Back pain is a major problem across the world — experts estimate it affects about 80% of the population in some way — and is a leading cause of disability.

In order to gauge the impact of psychology on the effectiveness of acupuncture treatment, Bishop recruited 485 people who were planning on undergoing treatment for back pain. The patients filled out questionnaires designed to capture psychological factors, demographic characteristics, clinical information and data on back-related disability prior to their treatment, as well as two weeks later, three months later and six months later.

Starting attitudes toward acupuncture strongly correlated with pain outcomes, the researchers found.

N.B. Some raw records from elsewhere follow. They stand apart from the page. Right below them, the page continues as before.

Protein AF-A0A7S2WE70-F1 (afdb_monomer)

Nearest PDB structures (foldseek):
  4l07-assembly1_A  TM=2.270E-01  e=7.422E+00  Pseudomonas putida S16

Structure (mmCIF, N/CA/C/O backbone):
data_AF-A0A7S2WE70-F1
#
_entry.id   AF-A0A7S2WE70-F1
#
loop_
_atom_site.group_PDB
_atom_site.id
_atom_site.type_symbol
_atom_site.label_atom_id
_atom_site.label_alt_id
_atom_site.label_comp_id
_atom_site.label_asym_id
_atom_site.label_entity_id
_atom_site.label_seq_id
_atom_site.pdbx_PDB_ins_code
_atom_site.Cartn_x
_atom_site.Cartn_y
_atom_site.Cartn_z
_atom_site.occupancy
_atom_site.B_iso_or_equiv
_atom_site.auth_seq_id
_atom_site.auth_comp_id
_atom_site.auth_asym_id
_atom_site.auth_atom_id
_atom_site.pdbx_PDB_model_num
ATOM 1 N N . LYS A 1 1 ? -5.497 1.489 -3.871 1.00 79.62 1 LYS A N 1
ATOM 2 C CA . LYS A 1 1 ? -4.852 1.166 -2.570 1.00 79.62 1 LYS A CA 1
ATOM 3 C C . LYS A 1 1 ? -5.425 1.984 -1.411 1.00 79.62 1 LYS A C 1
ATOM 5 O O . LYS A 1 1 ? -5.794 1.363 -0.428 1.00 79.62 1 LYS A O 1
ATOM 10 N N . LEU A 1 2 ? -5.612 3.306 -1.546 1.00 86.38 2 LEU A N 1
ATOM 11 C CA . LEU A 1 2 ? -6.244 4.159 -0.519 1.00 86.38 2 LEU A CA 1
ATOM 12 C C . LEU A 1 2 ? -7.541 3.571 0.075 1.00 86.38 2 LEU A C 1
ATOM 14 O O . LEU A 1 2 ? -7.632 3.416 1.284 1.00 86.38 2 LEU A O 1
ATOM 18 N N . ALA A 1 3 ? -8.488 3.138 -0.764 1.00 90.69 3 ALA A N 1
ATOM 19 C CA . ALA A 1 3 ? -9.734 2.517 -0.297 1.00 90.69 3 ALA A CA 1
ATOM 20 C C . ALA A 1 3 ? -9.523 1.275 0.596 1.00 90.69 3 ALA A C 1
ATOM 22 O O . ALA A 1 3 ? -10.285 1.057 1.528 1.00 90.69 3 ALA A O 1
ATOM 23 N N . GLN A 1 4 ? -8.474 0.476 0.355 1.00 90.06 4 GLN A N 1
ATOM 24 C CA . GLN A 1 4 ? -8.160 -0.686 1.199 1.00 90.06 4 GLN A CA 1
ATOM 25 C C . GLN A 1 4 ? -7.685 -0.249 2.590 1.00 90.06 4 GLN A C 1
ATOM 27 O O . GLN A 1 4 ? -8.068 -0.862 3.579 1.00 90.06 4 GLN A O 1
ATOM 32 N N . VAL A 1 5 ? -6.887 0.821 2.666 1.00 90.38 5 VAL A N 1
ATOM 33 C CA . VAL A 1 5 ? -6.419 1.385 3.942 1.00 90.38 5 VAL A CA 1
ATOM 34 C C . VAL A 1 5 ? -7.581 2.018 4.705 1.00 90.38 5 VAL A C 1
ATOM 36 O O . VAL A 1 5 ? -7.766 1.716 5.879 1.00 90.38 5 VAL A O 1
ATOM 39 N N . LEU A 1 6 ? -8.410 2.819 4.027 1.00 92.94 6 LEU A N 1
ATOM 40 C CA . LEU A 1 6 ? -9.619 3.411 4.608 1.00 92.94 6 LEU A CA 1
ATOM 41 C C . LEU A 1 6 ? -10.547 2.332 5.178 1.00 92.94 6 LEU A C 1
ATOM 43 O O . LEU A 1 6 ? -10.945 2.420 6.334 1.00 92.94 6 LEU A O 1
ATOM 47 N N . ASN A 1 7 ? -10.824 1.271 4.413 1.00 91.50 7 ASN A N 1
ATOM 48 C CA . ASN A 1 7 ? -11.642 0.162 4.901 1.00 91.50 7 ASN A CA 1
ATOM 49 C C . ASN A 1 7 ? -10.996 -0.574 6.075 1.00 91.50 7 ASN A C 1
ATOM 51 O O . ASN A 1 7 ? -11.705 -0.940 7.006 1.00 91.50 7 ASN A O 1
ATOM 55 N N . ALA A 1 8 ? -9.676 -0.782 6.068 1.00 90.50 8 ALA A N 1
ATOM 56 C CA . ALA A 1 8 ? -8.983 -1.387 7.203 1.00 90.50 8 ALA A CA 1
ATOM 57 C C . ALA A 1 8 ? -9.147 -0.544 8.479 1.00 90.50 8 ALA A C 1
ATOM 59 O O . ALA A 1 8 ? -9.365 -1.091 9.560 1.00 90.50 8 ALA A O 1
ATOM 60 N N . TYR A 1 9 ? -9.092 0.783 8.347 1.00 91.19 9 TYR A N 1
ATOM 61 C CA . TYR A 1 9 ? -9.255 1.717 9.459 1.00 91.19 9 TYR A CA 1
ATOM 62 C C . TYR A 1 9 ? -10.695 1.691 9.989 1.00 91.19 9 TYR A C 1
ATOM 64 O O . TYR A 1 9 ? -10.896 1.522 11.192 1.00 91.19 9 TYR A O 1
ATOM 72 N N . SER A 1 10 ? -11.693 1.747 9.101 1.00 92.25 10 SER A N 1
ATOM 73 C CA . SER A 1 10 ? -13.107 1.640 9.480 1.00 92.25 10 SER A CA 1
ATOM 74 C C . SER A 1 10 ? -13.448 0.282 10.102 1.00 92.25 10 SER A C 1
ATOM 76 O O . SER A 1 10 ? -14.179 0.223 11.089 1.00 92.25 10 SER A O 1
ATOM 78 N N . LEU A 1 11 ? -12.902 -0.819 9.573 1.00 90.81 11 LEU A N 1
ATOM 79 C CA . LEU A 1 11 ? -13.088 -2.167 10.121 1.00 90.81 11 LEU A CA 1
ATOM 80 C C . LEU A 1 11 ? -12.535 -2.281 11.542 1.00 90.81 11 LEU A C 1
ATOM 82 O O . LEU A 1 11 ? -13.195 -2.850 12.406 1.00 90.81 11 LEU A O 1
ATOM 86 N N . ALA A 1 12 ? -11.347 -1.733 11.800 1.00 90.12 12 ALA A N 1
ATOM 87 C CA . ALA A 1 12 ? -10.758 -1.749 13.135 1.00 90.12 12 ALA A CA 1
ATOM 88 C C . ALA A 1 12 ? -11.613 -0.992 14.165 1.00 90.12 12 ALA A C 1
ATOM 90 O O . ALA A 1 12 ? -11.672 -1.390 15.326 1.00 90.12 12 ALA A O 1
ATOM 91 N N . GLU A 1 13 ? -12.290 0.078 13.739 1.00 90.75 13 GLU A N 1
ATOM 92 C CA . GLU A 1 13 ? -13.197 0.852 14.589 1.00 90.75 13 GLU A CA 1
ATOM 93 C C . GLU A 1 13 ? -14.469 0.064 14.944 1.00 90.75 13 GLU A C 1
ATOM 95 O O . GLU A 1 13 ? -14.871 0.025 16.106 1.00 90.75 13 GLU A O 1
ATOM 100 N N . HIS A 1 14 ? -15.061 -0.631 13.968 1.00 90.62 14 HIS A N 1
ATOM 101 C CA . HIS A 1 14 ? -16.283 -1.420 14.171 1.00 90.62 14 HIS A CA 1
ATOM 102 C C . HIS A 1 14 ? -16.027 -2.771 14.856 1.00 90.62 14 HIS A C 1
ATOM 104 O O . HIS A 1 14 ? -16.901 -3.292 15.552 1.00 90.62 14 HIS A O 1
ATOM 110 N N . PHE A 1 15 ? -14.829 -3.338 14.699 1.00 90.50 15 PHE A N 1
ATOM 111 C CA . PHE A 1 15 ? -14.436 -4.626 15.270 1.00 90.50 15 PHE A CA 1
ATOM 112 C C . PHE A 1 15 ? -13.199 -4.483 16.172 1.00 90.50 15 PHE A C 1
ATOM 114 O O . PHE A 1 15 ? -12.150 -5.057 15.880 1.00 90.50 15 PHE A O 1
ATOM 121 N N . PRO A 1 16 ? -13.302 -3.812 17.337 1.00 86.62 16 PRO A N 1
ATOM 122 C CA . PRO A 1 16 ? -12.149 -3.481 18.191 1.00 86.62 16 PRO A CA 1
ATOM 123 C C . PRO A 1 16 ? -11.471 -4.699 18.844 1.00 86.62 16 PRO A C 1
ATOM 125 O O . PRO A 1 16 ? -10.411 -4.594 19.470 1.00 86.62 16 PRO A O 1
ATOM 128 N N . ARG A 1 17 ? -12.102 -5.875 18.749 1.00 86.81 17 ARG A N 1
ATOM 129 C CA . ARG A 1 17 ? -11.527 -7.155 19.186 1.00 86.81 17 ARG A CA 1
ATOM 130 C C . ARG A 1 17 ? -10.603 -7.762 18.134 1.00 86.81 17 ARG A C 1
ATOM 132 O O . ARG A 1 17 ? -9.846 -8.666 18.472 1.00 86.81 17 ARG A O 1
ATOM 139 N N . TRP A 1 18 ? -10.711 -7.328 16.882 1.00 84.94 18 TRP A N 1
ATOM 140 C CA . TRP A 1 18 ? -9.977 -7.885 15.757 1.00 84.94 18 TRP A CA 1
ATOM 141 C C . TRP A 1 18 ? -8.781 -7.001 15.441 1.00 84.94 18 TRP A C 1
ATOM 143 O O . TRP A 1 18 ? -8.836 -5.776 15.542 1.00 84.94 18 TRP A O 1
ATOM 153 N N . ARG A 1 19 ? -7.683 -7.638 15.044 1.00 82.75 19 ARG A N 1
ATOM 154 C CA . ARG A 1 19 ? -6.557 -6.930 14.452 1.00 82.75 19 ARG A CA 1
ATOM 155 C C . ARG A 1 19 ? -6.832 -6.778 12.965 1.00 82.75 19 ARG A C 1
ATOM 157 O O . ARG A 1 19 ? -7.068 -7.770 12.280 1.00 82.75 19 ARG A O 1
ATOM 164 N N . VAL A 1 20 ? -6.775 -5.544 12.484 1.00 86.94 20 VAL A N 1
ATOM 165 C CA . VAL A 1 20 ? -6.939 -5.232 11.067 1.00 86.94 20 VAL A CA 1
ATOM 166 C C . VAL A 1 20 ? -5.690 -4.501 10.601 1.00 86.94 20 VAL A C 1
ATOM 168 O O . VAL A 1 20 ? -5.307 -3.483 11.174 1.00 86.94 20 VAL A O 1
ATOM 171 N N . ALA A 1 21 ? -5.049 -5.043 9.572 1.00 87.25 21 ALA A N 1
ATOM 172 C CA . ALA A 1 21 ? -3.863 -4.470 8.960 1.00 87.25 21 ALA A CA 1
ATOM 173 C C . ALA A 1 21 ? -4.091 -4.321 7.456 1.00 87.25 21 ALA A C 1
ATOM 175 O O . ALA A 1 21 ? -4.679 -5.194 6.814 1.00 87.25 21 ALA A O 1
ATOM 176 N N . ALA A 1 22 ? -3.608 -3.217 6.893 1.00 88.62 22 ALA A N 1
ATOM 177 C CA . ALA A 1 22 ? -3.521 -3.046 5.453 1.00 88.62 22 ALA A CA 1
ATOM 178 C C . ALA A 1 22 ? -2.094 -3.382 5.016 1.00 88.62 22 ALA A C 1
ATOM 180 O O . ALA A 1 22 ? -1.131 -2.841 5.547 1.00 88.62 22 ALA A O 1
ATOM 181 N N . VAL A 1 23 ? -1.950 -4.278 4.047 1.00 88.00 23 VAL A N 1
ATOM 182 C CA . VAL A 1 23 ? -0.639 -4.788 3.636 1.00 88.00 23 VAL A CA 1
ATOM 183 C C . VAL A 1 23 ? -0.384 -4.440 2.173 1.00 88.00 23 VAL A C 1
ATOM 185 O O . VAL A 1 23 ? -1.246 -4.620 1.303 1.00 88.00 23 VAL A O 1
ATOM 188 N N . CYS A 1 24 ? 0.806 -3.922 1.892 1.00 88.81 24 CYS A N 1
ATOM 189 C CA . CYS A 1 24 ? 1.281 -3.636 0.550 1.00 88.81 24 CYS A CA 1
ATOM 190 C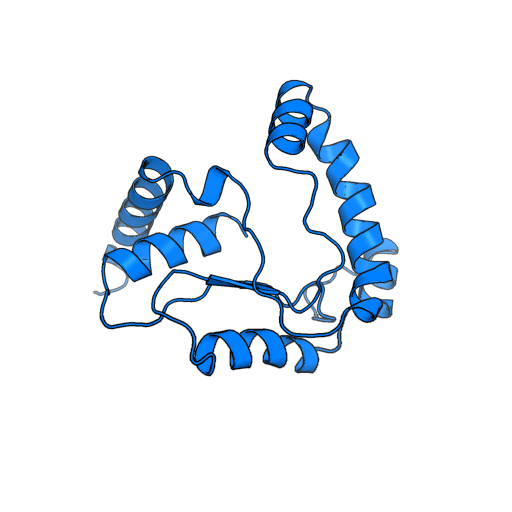 C . CYS A 1 24 ? 2.699 -4.184 0.378 1.00 88.81 24 CYS A C 1
ATOM 192 O O . CYS A 1 24 ? 3.661 -3.505 0.717 1.00 88.81 24 CYS A O 1
ATOM 194 N N . PRO A 1 25 ? 2.872 -5.375 -0.207 1.00 87.31 25 PRO A N 1
ATOM 195 C CA . PRO A 1 25 ? 4.188 -5.993 -0.341 1.00 87.31 25 PRO A CA 1
ATOM 196 C C . PRO A 1 25 ? 5.127 -5.302 -1.347 1.00 87.31 25 PRO A C 1
ATOM 198 O O . PRO A 1 25 ? 6.152 -5.874 -1.702 1.00 87.31 25 PRO A O 1
ATOM 201 N N . GLY A 1 26 ? 4.794 -4.104 -1.834 1.00 88.00 26 GLY A N 1
ATOM 202 C CA . GLY A 1 26 ? 5.463 -3.474 -2.968 1.00 88.00 26 GLY A CA 1
ATOM 203 C C . GLY A 1 26 ? 5.025 -4.086 -4.298 1.00 88.00 26 GLY A C 1
ATOM 204 O O . GLY A 1 26 ? 3.902 -4.582 -4.433 1.00 88.00 26 GLY A O 1
ATOM 205 N N . TRP A 1 27 ? 5.907 -4.030 -5.293 1.00 89.19 27 TRP A N 1
ATOM 206 C CA . TRP A 1 27 ? 5.650 -4.601 -6.611 1.00 89.19 27 TRP A CA 1
ATOM 207 C C . TRP A 1 27 ? 6.046 -6.065 -6.618 1.00 89.19 27 TRP A C 1
ATOM 209 O O . TRP A 1 27 ? 7.217 -6.389 -6.435 1.00 89.19 27 TRP A O 1
ATOM 219 N N . VAL A 1 28 ? 5.065 -6.933 -6.850 1.00 89.75 28 VAL A N 1
ATOM 220 C CA . VAL A 1 28 ? 5.225 -8.388 -6.854 1.00 89.75 28 VAL A CA 1
ATOM 221 C C . VAL A 1 28 ? 4.984 -8.917 -8.265 1.00 89.75 28 VAL A C 1
ATOM 223 O O . 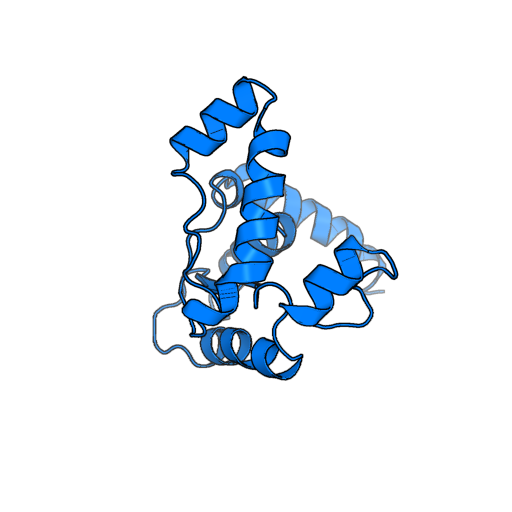VAL A 1 28 ? 4.028 -8.508 -8.930 1.00 89.75 28 VAL A O 1
ATOM 226 N N . GLY A 1 29 ? 5.856 -9.821 -8.711 1.00 89.62 29 GLY A N 1
ATOM 227 C CA . GLY A 1 29 ? 5.844 -10.459 -10.023 1.00 89.62 29 GLY A CA 1
ATOM 228 C C . GLY A 1 29 ? 4.658 -11.402 -10.189 1.00 89.62 29 GLY A C 1
ATOM 229 O O . GLY A 1 29 ? 4.811 -12.609 -10.067 1.00 89.62 29 GLY A O 1
ATOM 230 N N . THR A 1 30 ? 3.473 -10.848 -10.435 1.00 88.12 30 THR A N 1
ATOM 231 C CA . THR A 1 30 ? 2.229 -11.599 -10.662 1.00 88.12 30 THR A CA 1
ATOM 232 C C . THR A 1 30 ? 1.771 -11.472 -12.113 1.00 88.12 30 THR A C 1
ATOM 234 O O . THR A 1 30 ? 2.211 -10.574 -12.837 1.00 88.12 30 THR A O 1
ATOM 237 N N . ASP A 1 31 ? 0.822 -12.317 -12.517 1.00 90.88 31 ASP A N 1
ATOM 238 C CA . ASP A 1 31 ? 0.215 -12.278 -13.855 1.00 90.88 31 ASP A CA 1
ATOM 23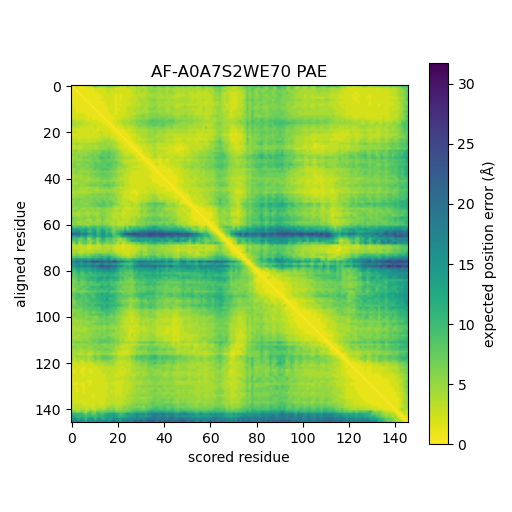9 C C . ASP A 1 31 ? -0.607 -11.001 -14.119 1.00 90.88 31 ASP A C 1
ATOM 241 O O . ASP A 1 31 ? -1.007 -10.739 -15.249 1.00 90.88 31 ASP A O 1
ATOM 245 N N . PHE A 1 32 ? -0.819 -10.155 -13.101 1.00 87.25 32 PHE A N 1
ATOM 246 C CA . PHE A 1 32 ? -1.438 -8.835 -13.263 1.00 87.25 32 PHE A CA 1
ATOM 247 C C . PHE A 1 32 ? -0.528 -7.806 -13.948 1.00 87.25 32 PHE A C 1
ATOM 249 O O . PHE A 1 32 ? -1.008 -6.746 -14.354 1.00 87.25 32 PHE A O 1
ATOM 256 N N . ILE A 1 33 ? 0.780 -8.067 -14.054 1.00 87.94 33 ILE A N 1
ATOM 257 C CA . ILE A 1 33 ? 1.709 -7.154 -14.728 1.00 87.94 33 ILE A CA 1
ATOM 258 C C . ILE A 1 33 ? 1.482 -7.243 -16.248 1.00 87.94 33 ILE A C 1
ATOM 260 O O . ILE A 1 33 ? 1.627 -8.332 -16.807 1.00 87.94 33 ILE A O 1
ATOM 264 N N . PRO A 1 34 ? 1.190 -6.121 -16.936 1.00 89.06 34 PRO A N 1
ATOM 265 C CA . PRO A 1 34 ? 0.834 -6.130 -18.353 1.00 89.06 34 PRO A CA 1
ATOM 266 C C . PRO A 1 34 ? 2.002 -6.548 -19.255 1.00 89.06 34 PRO A C 1
ATOM 268 O O . PRO A 1 34 ? 3.160 -6.254 -18.964 1.00 89.06 34 PRO A O 1
ATOM 271 N N . GLU A 1 35 ? 1.702 -7.136 -20.413 1.00 92.62 35 GLU A N 1
ATOM 272 C CA . GLU A 1 35 ? 2.688 -7.541 -21.430 1.00 92.62 35 GLU A CA 1
ATOM 273 C C . GLU A 1 35 ? 3.168 -6.348 -22.277 1.00 92.62 35 GLU A C 1
ATOM 275 O O . GLU A 1 35 ? 2.984 -6.270 -23.488 1.00 92.62 35 GLU A O 1
ATOM 280 N N . THR A 1 36 ? 3.769 -5.364 -21.615 1.00 94.12 36 THR A N 1
ATOM 281 C CA . THR A 1 36 ? 4.332 -4.157 -22.241 1.00 94.12 36 THR A CA 1
ATOM 282 C C . THR A 1 36 ? 5.819 -4.038 -21.906 1.00 94.12 36 THR A C 1
ATOM 284 O O . THR A 1 36 ? 6.268 -4.663 -20.944 1.00 94.12 36 THR A O 1
ATOM 287 N N . PRO A 1 37 ? 6.602 -3.199 -22.610 1.00 91.69 37 PRO A N 1
ATOM 288 C CA . PRO A 1 37 ? 8.000 -2.955 -22.240 1.00 91.69 37 PRO A CA 1
ATOM 289 C C . PRO A 1 37 ? 8.170 -2.482 -20.787 1.00 91.69 37 PRO A C 1
ATOM 291 O O . PRO A 1 37 ? 9.081 -2.919 -20.087 1.00 91.69 37 PRO A O 1
ATOM 294 N N . VAL A 1 38 ? 7.249 -1.642 -20.301 1.00 88.69 38 VAL A N 1
ATOM 295 C CA . VAL A 1 38 ? 7.215 -1.210 -18.894 1.00 88.69 38 VAL A CA 1
ATOM 296 C C . VAL A 1 38 ? 6.892 -2.386 -17.973 1.00 88.69 38 VAL A C 1
ATOM 298 O O . VAL A 1 38 ? 7.522 -2.546 -16.933 1.00 88.69 38 VAL A O 1
ATOM 301 N N . GLY A 1 39 ? 5.950 -3.243 -18.362 1.00 90.06 39 GLY A N 1
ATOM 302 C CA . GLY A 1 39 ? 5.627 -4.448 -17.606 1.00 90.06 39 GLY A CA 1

Moreover, patients who felt more positive about their back pain treatment were less likely to experience back-related disability. “In particular, they experienced less disability over the course of treatment when they came to see their back pain as more controllable, when they felt they had better understanding of their back pain, when they felt better able to cope with it, were less emotional about it, and when they felt their back pain was going to have less of an impact on their lives,” Bishop said.

She suggested this means acupuncturists should focus building relationships and on managing patients’ emotions during treatment courses.

Dr. Stephen Simpson, director of research at Arthritis Research UK, said in the same statement that the study gives new insight into the perception of pain in general and the impact of the placebo effect.

The study was funded by Arthritis Research UK and has been published in the Journal of Clinical Pain.